Un jeune archiviste paléographe né en 1816, Paul Bataillard, fut aussi pour Eugène, dès son arrivée à Paris, un ami précieux. Nature d’élite, consciencieuse et dévouée, méthodique et réfléchie, préoccupée surtout des progrès sociaux et de la recherche d’une règle morale, Bataillard traversait alors une crise d’âme bien propre à l’attacher à Fromentin. C’est entre eux que de 1840 à 1845 les confidences écrites se font le plus intimes.

Les trois jeunes gens ne tardèrent pas à se lier avec Armand du Mesnil, à peine l’aîné d’Eugène, destiné à devenir pour lui, par affinité plus encore que par alliance, un véritable frère.
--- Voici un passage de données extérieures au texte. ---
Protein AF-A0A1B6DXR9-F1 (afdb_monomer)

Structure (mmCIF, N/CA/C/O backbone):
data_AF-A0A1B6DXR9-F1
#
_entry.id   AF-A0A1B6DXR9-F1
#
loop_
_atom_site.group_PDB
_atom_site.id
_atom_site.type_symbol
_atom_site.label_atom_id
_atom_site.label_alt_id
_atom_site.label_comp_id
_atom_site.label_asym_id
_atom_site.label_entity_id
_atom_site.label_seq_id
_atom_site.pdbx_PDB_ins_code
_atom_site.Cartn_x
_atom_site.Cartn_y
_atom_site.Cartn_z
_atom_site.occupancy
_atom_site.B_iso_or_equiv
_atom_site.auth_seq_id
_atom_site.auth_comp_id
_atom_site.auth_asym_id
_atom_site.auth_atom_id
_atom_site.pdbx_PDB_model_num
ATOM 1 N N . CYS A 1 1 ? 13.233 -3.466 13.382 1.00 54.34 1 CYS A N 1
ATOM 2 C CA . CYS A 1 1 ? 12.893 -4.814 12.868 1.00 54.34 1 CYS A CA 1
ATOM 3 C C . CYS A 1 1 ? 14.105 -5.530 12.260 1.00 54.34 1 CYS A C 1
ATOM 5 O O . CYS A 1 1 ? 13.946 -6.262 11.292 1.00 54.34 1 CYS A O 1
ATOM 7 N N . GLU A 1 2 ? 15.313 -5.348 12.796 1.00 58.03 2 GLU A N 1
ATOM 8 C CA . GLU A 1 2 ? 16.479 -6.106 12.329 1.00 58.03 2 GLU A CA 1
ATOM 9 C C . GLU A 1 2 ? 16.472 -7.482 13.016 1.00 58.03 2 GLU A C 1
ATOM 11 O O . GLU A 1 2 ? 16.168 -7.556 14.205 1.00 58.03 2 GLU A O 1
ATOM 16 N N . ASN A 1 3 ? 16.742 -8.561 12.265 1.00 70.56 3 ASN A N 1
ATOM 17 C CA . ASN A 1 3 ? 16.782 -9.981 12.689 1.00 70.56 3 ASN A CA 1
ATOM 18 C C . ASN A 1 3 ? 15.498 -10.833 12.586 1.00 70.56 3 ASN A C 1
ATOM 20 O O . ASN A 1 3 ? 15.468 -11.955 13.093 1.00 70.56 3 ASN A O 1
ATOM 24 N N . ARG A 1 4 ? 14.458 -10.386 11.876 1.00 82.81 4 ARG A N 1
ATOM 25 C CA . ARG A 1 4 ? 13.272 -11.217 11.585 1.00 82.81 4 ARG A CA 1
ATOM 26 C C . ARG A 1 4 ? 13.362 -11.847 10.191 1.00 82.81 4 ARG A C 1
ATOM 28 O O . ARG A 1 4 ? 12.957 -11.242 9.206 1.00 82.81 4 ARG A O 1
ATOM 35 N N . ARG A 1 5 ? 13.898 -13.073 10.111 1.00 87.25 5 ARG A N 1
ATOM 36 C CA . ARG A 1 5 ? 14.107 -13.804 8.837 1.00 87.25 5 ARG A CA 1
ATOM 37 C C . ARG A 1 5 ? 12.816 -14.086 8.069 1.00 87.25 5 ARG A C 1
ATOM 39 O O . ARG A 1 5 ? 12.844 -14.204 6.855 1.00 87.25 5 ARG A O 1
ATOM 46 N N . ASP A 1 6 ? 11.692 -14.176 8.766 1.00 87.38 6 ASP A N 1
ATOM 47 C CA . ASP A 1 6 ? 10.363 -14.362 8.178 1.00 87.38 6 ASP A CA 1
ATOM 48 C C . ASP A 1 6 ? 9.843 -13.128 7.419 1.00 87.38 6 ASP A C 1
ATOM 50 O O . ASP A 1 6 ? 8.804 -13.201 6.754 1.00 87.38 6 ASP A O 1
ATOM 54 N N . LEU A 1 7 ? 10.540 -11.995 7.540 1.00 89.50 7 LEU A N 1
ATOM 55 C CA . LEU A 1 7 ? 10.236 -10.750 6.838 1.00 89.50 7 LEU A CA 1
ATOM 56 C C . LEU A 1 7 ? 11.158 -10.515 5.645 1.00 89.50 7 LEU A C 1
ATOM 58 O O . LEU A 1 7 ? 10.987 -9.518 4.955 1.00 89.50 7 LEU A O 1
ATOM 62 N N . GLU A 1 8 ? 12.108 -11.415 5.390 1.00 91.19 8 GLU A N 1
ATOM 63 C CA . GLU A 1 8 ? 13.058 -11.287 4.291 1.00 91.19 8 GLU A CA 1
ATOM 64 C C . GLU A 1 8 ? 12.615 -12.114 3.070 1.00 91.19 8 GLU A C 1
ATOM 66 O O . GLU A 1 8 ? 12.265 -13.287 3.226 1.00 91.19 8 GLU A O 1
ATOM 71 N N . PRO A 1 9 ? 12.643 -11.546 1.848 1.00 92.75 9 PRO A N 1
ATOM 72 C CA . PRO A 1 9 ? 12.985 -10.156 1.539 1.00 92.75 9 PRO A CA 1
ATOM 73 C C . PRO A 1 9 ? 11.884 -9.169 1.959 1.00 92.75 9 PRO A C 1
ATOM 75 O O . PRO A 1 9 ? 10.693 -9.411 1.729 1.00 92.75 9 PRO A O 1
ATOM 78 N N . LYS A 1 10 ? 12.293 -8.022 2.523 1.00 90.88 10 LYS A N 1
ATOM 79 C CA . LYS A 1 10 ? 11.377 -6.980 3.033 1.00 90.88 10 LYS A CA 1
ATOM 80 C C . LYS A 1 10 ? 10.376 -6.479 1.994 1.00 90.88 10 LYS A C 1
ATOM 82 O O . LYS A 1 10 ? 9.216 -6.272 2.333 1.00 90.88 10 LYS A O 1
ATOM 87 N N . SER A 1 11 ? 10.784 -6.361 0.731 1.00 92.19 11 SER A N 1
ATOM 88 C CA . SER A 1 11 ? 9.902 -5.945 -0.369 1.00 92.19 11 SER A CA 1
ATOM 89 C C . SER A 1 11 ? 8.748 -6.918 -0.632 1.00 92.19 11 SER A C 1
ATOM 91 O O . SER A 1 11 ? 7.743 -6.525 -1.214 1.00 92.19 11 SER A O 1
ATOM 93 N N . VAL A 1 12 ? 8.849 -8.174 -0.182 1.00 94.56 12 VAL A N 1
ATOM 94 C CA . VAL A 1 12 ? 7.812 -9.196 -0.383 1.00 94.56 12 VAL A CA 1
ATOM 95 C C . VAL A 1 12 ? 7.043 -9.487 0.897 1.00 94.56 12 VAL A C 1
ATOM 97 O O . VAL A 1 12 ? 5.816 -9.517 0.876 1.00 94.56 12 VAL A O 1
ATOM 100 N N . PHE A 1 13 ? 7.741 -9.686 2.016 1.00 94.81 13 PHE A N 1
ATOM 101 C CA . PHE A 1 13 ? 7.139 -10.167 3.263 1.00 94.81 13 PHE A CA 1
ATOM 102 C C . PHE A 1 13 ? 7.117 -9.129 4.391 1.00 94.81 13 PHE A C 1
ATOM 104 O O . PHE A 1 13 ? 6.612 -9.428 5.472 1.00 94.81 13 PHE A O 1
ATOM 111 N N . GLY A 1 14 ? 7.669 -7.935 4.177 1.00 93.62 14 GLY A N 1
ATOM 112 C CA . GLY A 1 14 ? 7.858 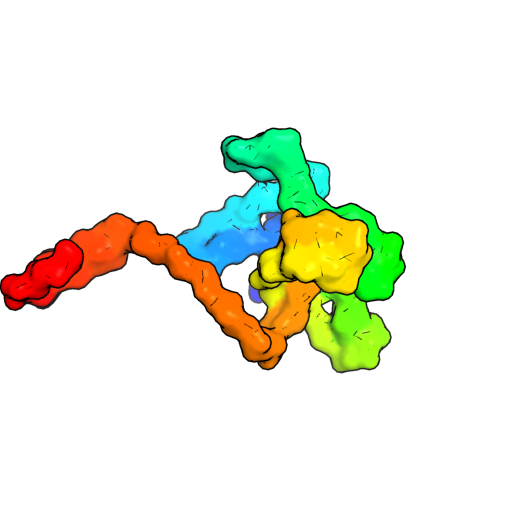-6.919 5.216 1.00 93.62 14 GLY A CA 1
ATOM 113 C C . GLY A 1 14 ? 6.651 -6.020 5.492 1.00 93.62 14 GLY A C 1
ATOM 114 O O . GLY A 1 14 ? 6.791 -5.072 6.259 1.00 93.62 14 GLY A O 1
ATOM 115 N N . TRP A 1 15 ? 5.493 -6.292 4.888 1.00 94.62 15 TRP A N 1
ATOM 116 C CA . TRP A 1 15 ? 4.338 -5.394 4.892 1.00 94.62 15 TRP A CA 1
ATOM 117 C C . TRP A 1 15 ? 3.282 -5.785 5.927 1.00 94.62 15 TRP A C 1
ATOM 119 O O . TRP A 1 15 ? 2.933 -6.960 6.074 1.00 94.62 15 TRP A O 1
ATOM 129 N N . PHE A 1 16 ? 2.755 -4.785 6.634 1.00 94.06 16 PHE A N 1
ATOM 130 C CA . PHE A 1 16 ? 1.783 -4.954 7.710 1.00 94.06 16 PHE A CA 1
ATOM 131 C C . PHE A 1 16 ? 0.770 -3.818 7.705 1.00 94.06 16 PHE A C 1
ATOM 133 O O . PHE A 1 16 ? 1.118 -2.670 7.429 1.00 94.06 16 PHE A O 1
ATOM 140 N N . TRP A 1 17 ? -0.458 -4.125 8.107 1.00 91.00 17 TRP A N 1
ATOM 141 C CA . TRP A 1 17 ? -1.458 -3.101 8.376 1.00 91.00 17 TRP A CA 1
ATOM 142 C C . TRP A 1 17 ? -1.109 -2.356 9.663 1.00 91.00 17 TRP A C 1
ATOM 144 O O . TRP A 1 17 ? -0.931 -2.966 10.719 1.00 91.00 17 TRP A O 1
ATOM 154 N N . SER A 1 18 ? -1.012 -1.029 9.592 1.00 88.31 18 SER A N 1
ATOM 155 C CA . SER A 1 18 ? -0.643 -0.186 10.737 1.00 88.31 18 SER A CA 1
ATOM 156 C C . SER A 1 18 ? -1.649 -0.271 11.890 1.00 88.31 18 SER A C 1
ATOM 158 O O . SER A 1 18 ? -1.246 -0.162 13.046 1.00 88.31 18 SER A O 1
ATOM 160 N N . ALA A 1 19 ? -2.927 -0.524 11.588 1.00 85.75 19 ALA A N 1
ATOM 161 C CA . ALA A 1 19 ? -4.008 -0.580 12.569 1.00 85.75 19 ALA A CA 1
ATOM 162 C C . ALA A 1 19 ? -3.859 -1.736 13.574 1.00 85.75 19 ALA A C 1
ATOM 164 O O . ALA A 1 19 ? -3.999 -1.539 14.777 1.00 85.75 19 ALA A O 1
ATOM 165 N N . ASN A 1 20 ? -3.548 -2.943 13.096 1.00 86.56 20 ASN A N 1
ATOM 166 C CA . ASN A 1 20 ? -3.559 -4.166 13.910 1.00 86.56 20 ASN A CA 1
ATOM 167 C C . ASN A 1 20 ? -2.248 -4.971 13.841 1.00 86.56 20 ASN A C 1
ATOM 169 O O . ASN A 1 20 ? -2.120 -6.003 14.499 1.00 86.56 20 ASN A O 1
ATOM 173 N N . ARG A 1 21 ? -1.254 -4.505 13.071 1.00 87.56 21 ARG A N 1
ATOM 174 C CA . ARG A 1 21 ? 0.033 -5.183 12.823 1.00 87.56 21 ARG A CA 1
ATOM 175 C C . ARG A 1 21 ? -0.116 -6.577 12.206 1.00 87.56 21 ARG A C 1
ATOM 177 O O . ARG A 1 21 ? 0.807 -7.389 12.286 1.00 87.56 21 ARG A O 1
ATOM 184 N N . VAL A 1 22 ? -1.255 -6.861 11.574 1.00 90.06 22 VAL A N 1
ATOM 185 C CA . VAL A 1 22 ? -1.456 -8.095 10.812 1.00 90.06 22 VAL A CA 1
ATOM 186 C C . VAL A 1 22 ? -0.597 -8.037 9.554 1.00 90.06 22 VAL A C 1
ATOM 188 O O . VAL A 1 22 ? -0.559 -7.024 8.853 1.00 90.06 22 VAL A O 1
ATOM 191 N N . LYS A 1 23 ? 0.117 -9.135 9.284 1.00 92.00 23 LYS A N 1
ATOM 192 C CA . LYS A 1 23 ? 0.965 -9.274 8.098 1.00 92.00 23 LYS A CA 1
ATOM 193 C C . LYS A 1 23 ? 0.093 -9.251 6.848 1.00 92.00 23 LYS A C 1
ATOM 195 O O . LYS A 1 23 ? -0.887 -9.989 6.760 1.00 92.00 23 LYS A O 1
ATOM 200 N N . MET A 1 24 ? 0.466 -8.421 5.886 1.00 94.44 24 MET A N 1
ATOM 201 C CA . MET A 1 24 ? -0.166 -8.419 4.574 1.00 94.44 24 MET A CA 1
ATOM 202 C C . MET A 1 24 ? 0.195 -9.700 3.813 1.00 94.44 24 MET A C 1
ATOM 204 O O . MET A 1 24 ? 1.194 -10.365 4.106 1.00 94.44 24 MET A O 1
ATOM 208 N N . ALA A 1 25 ? -0.614 -10.044 2.811 1.00 95.12 25 ALA A N 1
ATOM 209 C CA . ALA A 1 25 ? -0.226 -11.076 1.858 1.00 95.12 25 ALA A CA 1
ATOM 210 C C . ALA A 1 25 ? 1.100 -10.686 1.169 1.00 95.12 25 ALA A C 1
ATOM 212 O O . ALA A 1 25 ? 1.356 -9.490 0.992 1.00 95.12 25 ALA A O 1
ATOM 213 N N . PRO A 1 26 ? 1.938 -11.664 0.773 1.00 95.88 26 PRO A N 1
ATOM 214 C CA . PRO A 1 26 ? 3.157 -11.385 0.025 1.00 95.88 26 PRO A CA 1
ATOM 215 C C . PRO A 1 26 ? 2.870 -10.510 -1.196 1.00 95.88 26 PRO A C 1
ATOM 217 O O . PRO A 1 26 ? 1.910 -10.763 -1.923 1.00 95.88 26 PRO A O 1
ATOM 220 N N . THR A 1 27 ? 3.704 -9.503 -1.453 1.00 95.50 27 THR A N 1
ATOM 221 C CA . THR A 1 27 ? 3.435 -8.513 -2.519 1.00 95.50 27 THR A CA 1
ATOM 222 C C . THR A 1 27 ? 3.412 -9.109 -3.927 1.00 95.50 27 THR A C 1
ATOM 224 O O . THR A 1 27 ? 2.833 -8.541 -4.847 1.00 95.50 27 THR A O 1
ATOM 227 N N . ASN A 1 28 ? 3.984 -10.300 -4.104 1.00 94.44 28 ASN A N 1
ATOM 228 C CA . ASN A 1 28 ? 3.971 -11.062 -5.349 1.00 94.44 28 ASN A CA 1
ATOM 229 C C . ASN A 1 28 ? 2.787 -12.043 -5.475 1.00 94.44 28 ASN A C 1
ATOM 231 O O . ASN A 1 28 ? 2.748 -12.817 -6.432 1.00 94.44 28 ASN A O 1
ATOM 235 N N . GLN A 1 29 ? 1.832 -12.025 -4.543 1.00 94.94 29 GLN A N 1
ATOM 236 C CA . GLN A 1 29 ? 0.654 -12.893 -4.529 1.00 94.94 29 GLN A CA 1
ATOM 237 C C . GLN A 1 29 ? -0.642 -12.078 -4.532 1.00 94.94 29 GLN A C 1
ATOM 239 O O . GLN A 1 29 ? -0.670 -10.909 -4.162 1.00 94.94 29 GLN A O 1
ATOM 244 N N . ILE A 1 30 ? -1.734 -12.711 -4.964 1.00 95.31 30 ILE A N 1
ATOM 245 C CA . ILE A 1 30 ? -3.074 -12.126 -4.879 1.00 95.31 30 ILE A CA 1
ATOM 246 C C . ILE A 1 30 ? -3.555 -12.271 -3.425 1.00 95.31 30 ILE A C 1
ATOM 248 O O . ILE A 1 30 ? -3.615 -13.402 -2.935 1.00 95.31 30 ILE A O 1
ATOM 252 N N . PRO A 1 31 ? -3.880 -11.172 -2.719 1.00 94.38 31 PRO A N 1
ATOM 253 C CA . PRO A 1 31 ? -4.396 -11.253 -1.358 1.00 94.38 31 PRO A CA 1
ATOM 254 C C . PRO A 1 31 ? -5.739 -11.991 -1.294 1.00 94.38 31 PRO A C 1
ATOM 256 O O . PRO A 1 31 ? -6.530 -11.965 -2.237 1.00 94.38 31 PRO A O 1
ATOM 259 N N . ALA A 1 32 ? -6.031 -12.627 -0.158 1.00 92.31 32 ALA A N 1
ATOM 260 C CA . ALA A 1 32 ? -7.318 -13.286 0.046 1.00 92.31 32 ALA A CA 1
ATOM 261 C C . ALA A 1 32 ? -8.478 -12.283 -0.101 1.00 92.31 32 ALA A C 1
ATOM 263 O O . ALA A 1 32 ? -8.426 -11.183 0.444 1.00 92.31 32 ALA A O 1
ATOM 264 N N . GLY A 1 33 ? -9.516 -12.664 -0.849 1.00 93.19 33 GLY A N 1
ATOM 265 C CA . GLY A 1 33 ? -10.663 -11.797 -1.148 1.00 93.19 33 GLY A CA 1
ATOM 266 C C . GLY A 1 33 ? -10.477 -10.873 -2.357 1.00 93.19 33 GLY A C 1
ATOM 267 O 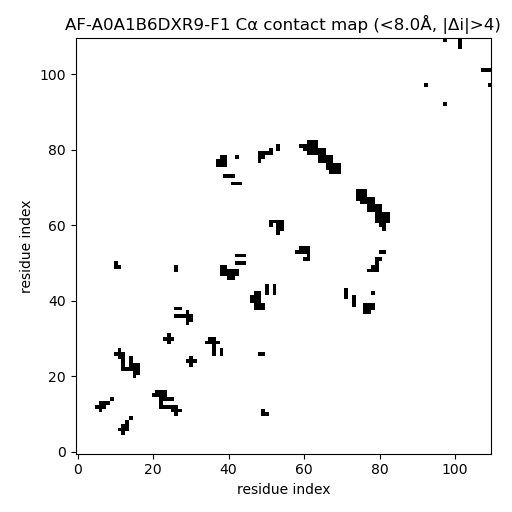O . GLY A 1 33 ? -11.448 -10.264 -2.796 1.00 93.19 33 GLY A O 1
ATOM 268 N N . PHE A 1 34 ? -9.276 -10.800 -2.940 1.00 93.94 34 PHE A N 1
ATOM 269 C CA . PHE A 1 34 ? -9.022 -10.035 -4.160 1.00 93.94 34 PHE A CA 1
ATOM 270 C C . PHE A 1 34 ? -9.080 -10.938 -5.400 1.00 93.94 34 PHE A C 1
ATOM 272 O O . PHE A 1 34 ? -8.663 -12.094 -5.369 1.00 93.94 34 PHE A O 1
ATOM 279 N N . GLY A 1 35 ? -9.568 -10.393 -6.519 1.00 95.69 35 GLY A N 1
ATOM 280 C CA . GLY A 1 35 ? -9.524 -11.059 -7.831 1.00 95.69 35 GLY A CA 1
ATOM 281 C C . GLY A 1 35 ? -8.219 -10.830 -8.606 1.00 95.69 35 GLY A C 1
ATOM 282 O O . GLY A 1 35 ? -7.998 -11.455 -9.639 1.00 95.69 35 GLY A O 1
ATOM 283 N N . TYR A 1 36 ? -7.365 -9.920 -8.133 1.00 94.00 36 TYR A N 1
ATOM 284 C CA . TYR A 1 36 ? -6.114 -9.517 -8.775 1.00 94.00 36 TYR A CA 1
ATOM 285 C C . TYR A 1 36 ? -5.108 -9.029 -7.726 1.00 94.00 36 TYR A C 1
ATOM 287 O O . TYR A 1 36 ? -5.477 -8.738 -6.589 1.00 94.00 36 TYR A O 1
ATOM 295 N N . ASN A 1 37 ? -3.829 -8.938 -8.096 1.00 95.12 37 ASN A N 1
ATOM 296 C CA . ASN A 1 37 ? -2.812 -8.386 -7.206 1.00 95.12 37 ASN A CA 1
ATOM 297 C C . ASN A 1 37 ? -2.881 -6.847 -7.250 1.00 95.12 37 ASN A C 1
ATOM 299 O O . ASN A 1 37 ? -2.676 -6.289 -8.329 1.00 95.12 37 ASN A O 1
ATOM 303 N N . PRO A 1 38 ? -3.171 -6.166 -6.126 1.00 96.12 38 PRO A N 1
ATOM 304 C CA . PRO A 1 38 ? -3.331 -4.715 -6.108 1.00 96.12 38 PRO A CA 1
ATOM 305 C C . PRO A 1 38 ? -2.011 -3.939 -6.248 1.00 96.12 38 PRO A C 1
ATOM 307 O O . PRO A 1 38 ? -2.053 -2.746 -6.545 1.00 96.12 38 PRO A O 1
ATOM 310 N N . TRP A 1 39 ? -0.854 -4.583 -6.058 1.00 97.06 39 TRP A N 1
ATOM 311 C CA . TRP A 1 39 ? 0.457 -3.966 -6.275 1.00 97.06 39 TRP A CA 1
ATOM 312 C C . TRP A 1 39 ? 0.687 -3.644 -7.749 1.00 97.06 39 TRP A C 1
ATOM 314 O O . TRP A 1 39 ? 0.473 -4.487 -8.633 1.00 97.06 39 TRP A O 1
ATOM 324 N N . SER A 1 40 ? 1.138 -2.416 -8.015 1.00 96.94 40 SER A N 1
ATOM 325 C CA . SER A 1 40 ? 1.322 -1.960 -9.385 1.00 96.94 40 SER A CA 1
ATOM 326 C C . SER A 1 40 ? 2.366 -2.775 -10.144 1.00 96.94 40 SER A C 1
ATOM 328 O O . SER A 1 40 ? 3.346 -3.298 -9.607 1.00 96.94 40 SER A O 1
ATOM 330 N N . GLN A 1 41 ? 2.140 -2.866 -11.451 1.00 95.06 41 GLN A N 1
ATOM 331 C CA . GLN A 1 41 ? 3.044 -3.512 -12.393 1.00 95.06 41 GLN A CA 1
ATOM 332 C C . GLN A 1 41 ? 4.215 -2.613 -12.807 1.00 95.06 41 GLN A C 1
ATOM 334 O O . GLN A 1 41 ? 5.144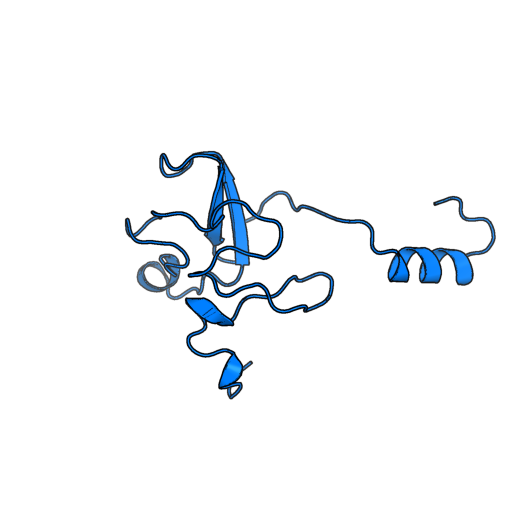 -3.085 -13.459 1.00 95.06 41 GLN A O 1
ATOM 339 N N . THR A 1 42 ? 4.157 -1.335 -12.438 1.00 94.88 42 THR A N 1
ATOM 340 C CA . THR A 1 42 ? 5.127 -0.296 -12.777 1.00 94.88 42 THR A CA 1
ATOM 341 C C . THR A 1 42 ? 5.269 0.677 -11.604 1.00 94.88 42 THR A C 1
ATOM 343 O O . THR A 1 42 ? 4.484 0.646 -10.664 1.00 94.88 42 THR A O 1
ATOM 346 N N . GLY A 1 43 ? 6.249 1.565 -11.673 1.00 92.44 43 GLY A N 1
ATOM 347 C CA . GLY A 1 43 ? 6.514 2.600 -10.680 1.00 92.44 43 GLY A CA 1
ATOM 348 C C . GLY A 1 43 ? 7.523 3.592 -11.238 1.00 92.44 43 GLY A C 1
ATOM 349 O O . GLY A 1 43 ? 7.734 3.651 -12.457 1.00 92.44 43 GLY A O 1
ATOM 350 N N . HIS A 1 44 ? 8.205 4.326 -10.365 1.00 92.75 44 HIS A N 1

Expéditionnaire au ministère de l’Instruction publique où il s’élèvera plus tard avec éclat jusqu’à la direction de l’Enseignement supérieur, pour passer de là au Conseil d’Etat, du Mesnil, imaginatif, généreux de caractère et d’esprit charmant, cachait sous une vivacité volontiers fantaisiste une intelligence ouverte, un jugement sûr, beaucoup de sens et un grand cœur.

Tels furent les fondateurs de ce « phalanstère, » comme ils l’appelaient, qui sera la seconde famille de Fromentin jusqu’à l’époque de son mariage en 1852. C’est dans ce milieu de choix qu’il trouvera le point d’appui nécessaire à ses élans intellectuels, un refuge dans ses chagrins et dans ses doutes.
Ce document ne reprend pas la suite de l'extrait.